Ideological blindness is a terrible thing
Sonia Sodha, in The Observer, wants us all to know that the NHS really isn’t the national religion, that’s just a cheap jibe from Nigel Lawson. We may puff our chests in pride about it, fail to think rationally, but it’s not a religion, oh no.
She also tells us this:
The real story is this. Until 2010, the NHS had historically been given real-terms funding increases of 4% a year on average: not a sign of inefficiency, but of the fact that countries spend more on healthcare as they get richer, cutting-edge health technologies become more expensive over time, and ageing societies have more people who need more healthcare. However, over the past decade, the NHS has received the tightest funding settlement in its history, way below this average.

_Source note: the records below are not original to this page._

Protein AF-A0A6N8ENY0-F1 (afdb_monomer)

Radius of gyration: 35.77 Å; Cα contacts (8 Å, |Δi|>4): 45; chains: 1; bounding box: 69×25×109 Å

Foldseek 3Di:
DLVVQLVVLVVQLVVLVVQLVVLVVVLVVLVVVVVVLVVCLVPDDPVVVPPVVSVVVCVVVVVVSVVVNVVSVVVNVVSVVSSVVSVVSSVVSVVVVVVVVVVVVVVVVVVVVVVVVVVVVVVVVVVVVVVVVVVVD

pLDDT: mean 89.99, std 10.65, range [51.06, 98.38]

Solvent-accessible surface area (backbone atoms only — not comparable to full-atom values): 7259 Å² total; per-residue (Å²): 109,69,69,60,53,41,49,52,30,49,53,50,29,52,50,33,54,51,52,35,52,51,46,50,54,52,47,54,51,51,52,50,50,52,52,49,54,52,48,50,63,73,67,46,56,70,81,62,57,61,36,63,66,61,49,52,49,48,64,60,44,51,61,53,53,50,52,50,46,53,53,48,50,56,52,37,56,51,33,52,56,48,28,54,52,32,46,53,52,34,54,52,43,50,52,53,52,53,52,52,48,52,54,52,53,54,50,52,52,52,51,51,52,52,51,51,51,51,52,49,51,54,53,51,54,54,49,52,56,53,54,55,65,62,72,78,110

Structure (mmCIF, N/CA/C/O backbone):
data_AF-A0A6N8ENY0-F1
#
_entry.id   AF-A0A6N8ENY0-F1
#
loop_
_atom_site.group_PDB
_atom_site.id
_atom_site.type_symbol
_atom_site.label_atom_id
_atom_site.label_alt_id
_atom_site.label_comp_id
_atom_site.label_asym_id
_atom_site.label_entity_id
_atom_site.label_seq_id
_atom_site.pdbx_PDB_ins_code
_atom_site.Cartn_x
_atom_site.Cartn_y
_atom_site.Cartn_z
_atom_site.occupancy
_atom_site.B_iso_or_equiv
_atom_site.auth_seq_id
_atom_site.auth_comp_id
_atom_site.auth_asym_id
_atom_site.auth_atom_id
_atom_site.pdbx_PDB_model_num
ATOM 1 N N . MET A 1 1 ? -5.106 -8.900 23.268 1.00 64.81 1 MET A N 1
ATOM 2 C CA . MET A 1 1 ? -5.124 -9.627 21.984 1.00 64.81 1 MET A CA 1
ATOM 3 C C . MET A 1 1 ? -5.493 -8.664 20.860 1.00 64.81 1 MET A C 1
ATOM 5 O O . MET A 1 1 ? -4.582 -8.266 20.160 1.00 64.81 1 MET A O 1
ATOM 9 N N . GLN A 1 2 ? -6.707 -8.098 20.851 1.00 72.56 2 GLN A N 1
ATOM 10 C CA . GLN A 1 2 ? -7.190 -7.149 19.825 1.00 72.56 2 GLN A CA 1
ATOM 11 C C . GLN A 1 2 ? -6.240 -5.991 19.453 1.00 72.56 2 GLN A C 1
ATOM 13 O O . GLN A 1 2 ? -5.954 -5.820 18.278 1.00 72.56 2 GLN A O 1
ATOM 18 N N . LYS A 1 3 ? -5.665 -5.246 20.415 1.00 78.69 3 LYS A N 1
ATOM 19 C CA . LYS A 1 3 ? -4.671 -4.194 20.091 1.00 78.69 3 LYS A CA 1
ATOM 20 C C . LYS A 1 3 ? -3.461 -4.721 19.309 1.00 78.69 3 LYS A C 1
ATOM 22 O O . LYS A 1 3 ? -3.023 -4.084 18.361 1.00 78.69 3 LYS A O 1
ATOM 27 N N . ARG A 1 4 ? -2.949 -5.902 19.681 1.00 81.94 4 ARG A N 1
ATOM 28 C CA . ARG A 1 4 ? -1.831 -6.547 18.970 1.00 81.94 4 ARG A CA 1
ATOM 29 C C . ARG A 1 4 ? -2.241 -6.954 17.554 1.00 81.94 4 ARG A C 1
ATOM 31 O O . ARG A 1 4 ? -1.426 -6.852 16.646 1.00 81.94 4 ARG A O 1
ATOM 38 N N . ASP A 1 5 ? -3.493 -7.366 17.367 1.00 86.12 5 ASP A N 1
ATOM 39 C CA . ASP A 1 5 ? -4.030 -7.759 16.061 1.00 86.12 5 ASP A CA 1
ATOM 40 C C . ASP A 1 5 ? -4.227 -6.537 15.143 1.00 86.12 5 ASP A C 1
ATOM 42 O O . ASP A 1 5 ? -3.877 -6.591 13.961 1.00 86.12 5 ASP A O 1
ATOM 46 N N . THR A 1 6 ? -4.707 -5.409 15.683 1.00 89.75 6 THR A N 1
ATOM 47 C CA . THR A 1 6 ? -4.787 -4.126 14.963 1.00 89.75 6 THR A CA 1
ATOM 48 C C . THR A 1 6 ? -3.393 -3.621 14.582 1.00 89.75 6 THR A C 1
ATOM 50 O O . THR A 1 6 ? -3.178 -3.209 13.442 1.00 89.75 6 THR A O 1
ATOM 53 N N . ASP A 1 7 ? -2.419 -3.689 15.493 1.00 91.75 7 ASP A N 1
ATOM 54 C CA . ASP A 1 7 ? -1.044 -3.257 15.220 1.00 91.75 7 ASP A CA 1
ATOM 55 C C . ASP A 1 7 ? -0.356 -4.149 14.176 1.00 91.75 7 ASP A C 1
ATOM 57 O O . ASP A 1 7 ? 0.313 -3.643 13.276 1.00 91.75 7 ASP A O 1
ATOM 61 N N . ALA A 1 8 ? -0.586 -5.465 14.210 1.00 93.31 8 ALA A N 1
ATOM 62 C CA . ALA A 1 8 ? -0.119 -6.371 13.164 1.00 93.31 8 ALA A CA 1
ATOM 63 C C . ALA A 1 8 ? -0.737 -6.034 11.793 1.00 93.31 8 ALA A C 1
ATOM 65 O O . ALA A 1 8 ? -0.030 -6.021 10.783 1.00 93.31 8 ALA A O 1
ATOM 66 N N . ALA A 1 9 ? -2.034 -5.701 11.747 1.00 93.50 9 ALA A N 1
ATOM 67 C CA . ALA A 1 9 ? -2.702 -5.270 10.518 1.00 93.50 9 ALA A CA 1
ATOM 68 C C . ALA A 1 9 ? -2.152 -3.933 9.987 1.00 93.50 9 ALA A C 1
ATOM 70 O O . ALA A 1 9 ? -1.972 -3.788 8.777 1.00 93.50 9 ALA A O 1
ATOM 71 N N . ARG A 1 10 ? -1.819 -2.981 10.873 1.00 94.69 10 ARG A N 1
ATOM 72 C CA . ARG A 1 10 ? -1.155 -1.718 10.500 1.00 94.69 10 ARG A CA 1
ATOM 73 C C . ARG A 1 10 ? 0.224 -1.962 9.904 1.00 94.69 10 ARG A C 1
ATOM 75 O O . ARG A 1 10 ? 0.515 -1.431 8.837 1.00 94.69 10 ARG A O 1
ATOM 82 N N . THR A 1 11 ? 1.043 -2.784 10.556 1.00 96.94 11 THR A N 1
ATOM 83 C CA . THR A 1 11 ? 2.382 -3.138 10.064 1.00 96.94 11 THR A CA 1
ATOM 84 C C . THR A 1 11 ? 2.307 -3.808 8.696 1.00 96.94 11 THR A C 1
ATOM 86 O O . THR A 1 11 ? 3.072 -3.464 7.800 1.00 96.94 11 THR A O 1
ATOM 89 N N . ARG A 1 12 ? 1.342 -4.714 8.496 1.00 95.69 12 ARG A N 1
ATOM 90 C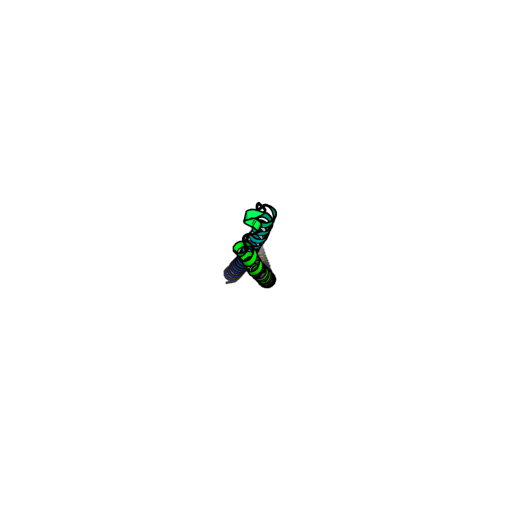 CA . ARG A 1 12 ? 1.126 -5.355 7.196 1.00 95.69 12 ARG A CA 1
ATOM 91 C C . ARG A 1 12 ? 0.730 -4.352 6.113 1.00 95.69 12 ARG A C 1
ATOM 93 O O . ARG A 1 12 ? 1.296 -4.400 5.029 1.00 95.69 12 ARG A O 1
ATOM 100 N N . LEU A 1 13 ? -0.200 -3.438 6.400 1.00 97.19 13 LEU A N 1
ATOM 101 C CA . LEU A 1 13 ? -0.573 -2.388 5.448 1.00 97.19 13 LEU A CA 1
ATOM 102 C C . LEU A 1 13 ? 0.623 -1.489 5.109 1.00 97.19 13 LEU A C 1
ATOM 104 O O . LEU A 1 13 ? 0.835 -1.179 3.943 1.00 97.19 13 LEU A O 1
ATOM 108 N N . ALA A 1 14 ? 1.426 -1.108 6.105 1.00 97.25 14 ALA A N 1
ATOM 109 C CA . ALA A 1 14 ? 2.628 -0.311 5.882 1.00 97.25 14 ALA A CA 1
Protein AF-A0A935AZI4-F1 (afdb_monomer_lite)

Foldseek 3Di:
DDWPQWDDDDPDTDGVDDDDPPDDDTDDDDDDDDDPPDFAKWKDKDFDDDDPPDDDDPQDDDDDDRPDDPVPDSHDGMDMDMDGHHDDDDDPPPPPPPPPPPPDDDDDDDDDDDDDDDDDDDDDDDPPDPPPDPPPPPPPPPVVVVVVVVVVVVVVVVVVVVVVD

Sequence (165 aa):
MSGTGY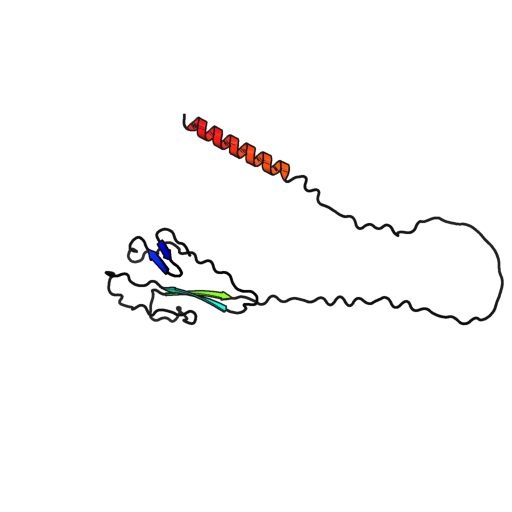ACAGVTCTASAGLASGADGAVISVTATVDVGVTGSLHNVAYVSPASGDWTETNLLAVPVTSTDTSTSSTNNDAQATLTVSPVEVTTTTTTTTTPTTSTTTTAPSRTENGGQSRKGDTASNSADRVLAFTGVASWPIAIVGLVLAALGALMLVARRRRRI

pLDDT: mean 73.72, std 22.51, range [28.91, 96.69]

Secondary structure (DSSP, 8-state):
-EETTEEEETTEEEESSPPPTTPPPPPEE---PPPTT--EEEEEEEE-PPPTTPPPPSS------TT--GGG-S-SSEEEEEEEE---------------------PPP-------------------------------SHHHHHHHHHHHHHHHHHHHHHT--

Radius of gyration: 37.77 Å; chains: 1; bounding box: 90×46×104 Å

Structure (mmCIF, N/CA/C/O backbone):
data_AF-A0A935AZI4-F1
#
_entry.id   AF-A0A935AZI4-F1
#
loop_
_atom_site.group_PDB
_atom_site.id
_atom_site.type_symbol
_atom_site.label_atom_id
_atom_site.label_alt_id
_atom_site.label_comp_id
_atom_site.label_asym_id
_atom_site.label_entity_id
_atom_site.label_seq_id
_atom_site.pdbx_PDB_ins_code
_atom_site.Cartn_x
_atom_site.Cartn_y
_atom_site.Cartn_z
_atom_site.occupancy
_atom_site.B_iso_or_equiv
_atom_site.auth_seq_id
_atom_site.auth_comp_id
_atom_site.auth_asym_id
_atom_site.auth_atom_id
_atom_site.pdbx_PDB_model_num
ATOM 1 N N . MET A 1 1 ? -8.481 -1.318 -3.407 1.00 91.00 1 MET A N 1
ATOM 2 C CA . MET A 1 1 ? -7.443 -0.321 -3.745 1.00 91.00 1 MET A CA 1
ATOM 3 C C . MET A 1 1 ? -7.545 0.033 -5.212 1.00 91.00 1 MET A C 1
ATOM 5 O O . MET A 1 1 ? -8.037 -0.784 -5.986 1.00 91.00 1 MET A O 1
ATOM 9 N N . SER A 1 2 ? -7.125 1.233 -5.584 1.00 94.81 2 SER A N 1
ATOM 10 C CA . SER A 1 2 ? -7.171 1.704 -6.970 1.00 94.81 2 SER A CA 1
ATOM 11 C C . SER A 1 2 ? -6.108 2.764 -7.206 1.00 94.81 2 SER A C 1
ATOM 13 O O . SER A 1 2 ? -5.859 3.579 -6.321 1.00 94.81 2 SER A O 1
ATOM 15 N N . GLY A 1 3 ? -5.546 2.805 -8.408 1.00 95.31 3 GLY A N 1
ATOM 16 C CA . GLY A 1 3 ? -4.636 3.858 -8.843 1.00 95.31 3 GLY A CA 1
ATOM 17 C C . GLY A 1 3 ? -4.647 3.960 -10.362 1.00 95.31 3 GLY A C 1
ATOM 18 O O . GLY A 1 3 ? -4.757 2.949 -11.058 1.00 95.31 3 GLY A O 1
ATOM 19 N N . THR A 1 4 ? -4.559 5.177 -10.891 1.00 96.19 4 THR A N 1
ATOM 20 C CA . THR A 1 4 ? -4.501 5.393 -12.342 1.00 96.19 4 THR A CA 1
ATOM 21 C C . THR A 1 4 ? -3.256 4.725 -12.915 1.00 96.19 4 THR A C 1
ATOM 23 O O . THR A 1 4 ? -2.160 4.936 -12.412 1.00 96.19 4 THR A O 1
ATOM 26 N N . GLY A 1 5 ? -3.415 3.930 -13.976 1.00 95.88 5 GLY A N 1
ATOM 27 C CA . GLY A 1 5 ? -2.298 3.210 -14.594 1.00 95.88 5 GLY A CA 1
ATOM 28 C C . GLY A 1 5 ? -1.889 1.924 -13.868 1.00 95.88 5 GLY A C 1
ATOM 29 O O . GLY A 1 5 ? -0.914 1.300 -14.281 1.00 95.88 5 GLY A O 1
ATOM 30 N N . TYR A 1 6 ? -2.636 1.487 -12.849 1.00 96.44 6 TYR A N 1
ATOM 31 C CA . TYR A 1 6 ? -2.403 0.220 -12.155 1.00 96.44 6 TYR A CA 1
ATOM 32 C C . TYR A 1 6 ? -3.527 -0.786 -12.402 1.00 96.44 6 TYR A C 1
ATOM 34 O O . TYR A 1 6 ? -4.710 -0.445 -12.359 1.00 96.44 6 TYR A O 1
ATOM 42 N N . ALA A 1 7 ? -3.150 -2.048 -12.585 1.00 96.62 7 ALA A N 1
ATOM 43 C CA . ALA A 1 7 ? -4.054 -3.183 -12.467 1.00 96.62 7 ALA A CA 1
ATOM 44 C C . ALA A 1 7 ? -3.982 -3.710 -11.029 1.00 96.62 7 ALA A C 1
ATOM 46 O O . ALA A 1 7 ? -2.959 -4.255 -10.618 1.00 96.62 7 ALA A O 1
ATOM 47 N N . CYS A 1 8 ? -5.049 -3.519 -10.254 1.00 96.69 8 CYS A N 1
ATOM 48 C CA . CYS A 1 8 ? -5.086 -3.916 -8.848 1.00 96.69 8 CYS A CA 1
ATOM 49 C C . CYS A 1 8 ? -5.932 -5.176 -8.631 1.00 96.69 8 CYS A C 1
ATOM 51 O O . CYS A 1 8 ? -7.089 -5.231 -9.049 1.00 96.69 8 CYS A O 1
ATOM 53 N N . ALA A 1 9 ? -5.368 -6.157 -7.928 1.00 95.75 9 ALA A N 1
ATOM 54 C CA . ALA A 1 9 ? -6.018 -7.395 -7.518 1.00 95.75 9 ALA A CA 1
ATOM 55 C C . ALA A 1 9 ? -5.719 -7.671 -6.035 1.00 95.75 9 ALA A C 1
ATOM 57 O O . ALA A 1 9 ? -4.566 -7.825 -5.634 1.00 95.75 9 ALA A O 1
ATOM 58 N N . GLY A 1 10 ? -6.766 -7.728 -5.205 1.00 92.69 10 GLY A N 1
ATOM 59 C CA . GLY A 1 10 ? -6.615 -7.900 -3.759 1.00 92.69 10 GLY A CA 1
ATOM 60 C C . GLY A 1 10 ? -5.794 -6.770 -3.132 1.00 92.69 10 GLY A C 1
ATOM 61 O O . GLY A 1 10 ? -6.207 -5.608 -3.184 1.00 92.69 10 GLY A O 1
ATOM 62 N N . VAL A 1 11 ? -4.646 -7.129 -2.546 1.00 92.06 11 VAL A N 1
ATOM 63 C CA . VAL A 1 11 ? -3.698 -6.193 -1.919 1.00 92.06 11 VAL A CA 1
ATOM 64 C C . VAL A 1 11 ? -2.510 -5.804 -2.810 1.00 92.06 11 VAL A C 1
ATOM 66 O O . VAL A 1 11 ? -1.585 -5.140 -2.352 1.00 92.06 11 VAL A O 1
ATOM 69 N N . THR A 1 12 ? -2.526 -6.203 -4.081 1.00 94.94 12 THR A N 1
ATOM 70 C CA . THR A 1 12 ? -1.428 -5.969 -5.023 1.00 94.94 12 THR A CA 1
ATOM 71 C C . THR A 1 12 ? -1.898 -5.094 -6.179 1.00 94.94 12 THR A C 1
ATOM 73 O O . THR A 1 12 ? -2.953 -5.340 -6.760 1.00 94.94 12 THR A O 1
ATOM 76 N N . CYS A 1 13 ? -1.100 -4.093 -6.548 1.00 95.94 13 CYS A N 1
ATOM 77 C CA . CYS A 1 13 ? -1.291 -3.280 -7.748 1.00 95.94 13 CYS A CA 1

Health care is indeed a luxury good - meaning that richer folks spend more of their income on it, not that it’s a luxury only for the rich - but rational, rather than religious, observation also brings us to Baumol. Services become more expensive relative to manufactures as a society becomes richer. Because it’s much more difficult to increase labour productivity in services as labour becomes more expensive - labour becoming more expensive being a synonym for a place becoming richer.
This is true but the important thing is what do we do about it? Well, the way to improve productivity is more markets and more competition. This is a known economic result, it’s not some mystique being sprinkled across the debate by neoliberals or anything. Competition raises productivity over time. So, if we’re finding it hard to raise productivity in health care - we are - then we need more competition in the provision of health care. This is not less so because Baumol, or luxury goods, but more so.
But the NHS is indeed that religion, not something to be discussed rationally. A useful proof of that contention being this from Ms. Sodha:
Long-term data show just how efficient the NHS is. We spend significantly less per person than comparable countries such as Germany, France, Switzerland and Sweden. We have far fewer hospital beds a head, way below Germany, France and Austria, and fewer doctors and nurses a head than the OECD average.
Her own link to the evidence takes us to this:
Health and long-term care spending are above average, though hospital beds and the number of doctors and nurses are slightly below the OECD average
Spending more and getting less is known as inefficiency, non-efficiency, not as is claimed, efficiency.
But then that’s a mark of religious belief, isn’t it? Facts and reality have to be ignored, or at least twisted, to fit the extant belief system rather than theories adjusted to fit the universe.
These claims of NHS efficiency are as those American Bible parks where Adam and Eve pet dinosaurs. After all, we know absolutely the Earth was created on Oct 23, 4004 BC. Reality has to fit around that, obviously. To argue with Holy Writ is to be a heretic.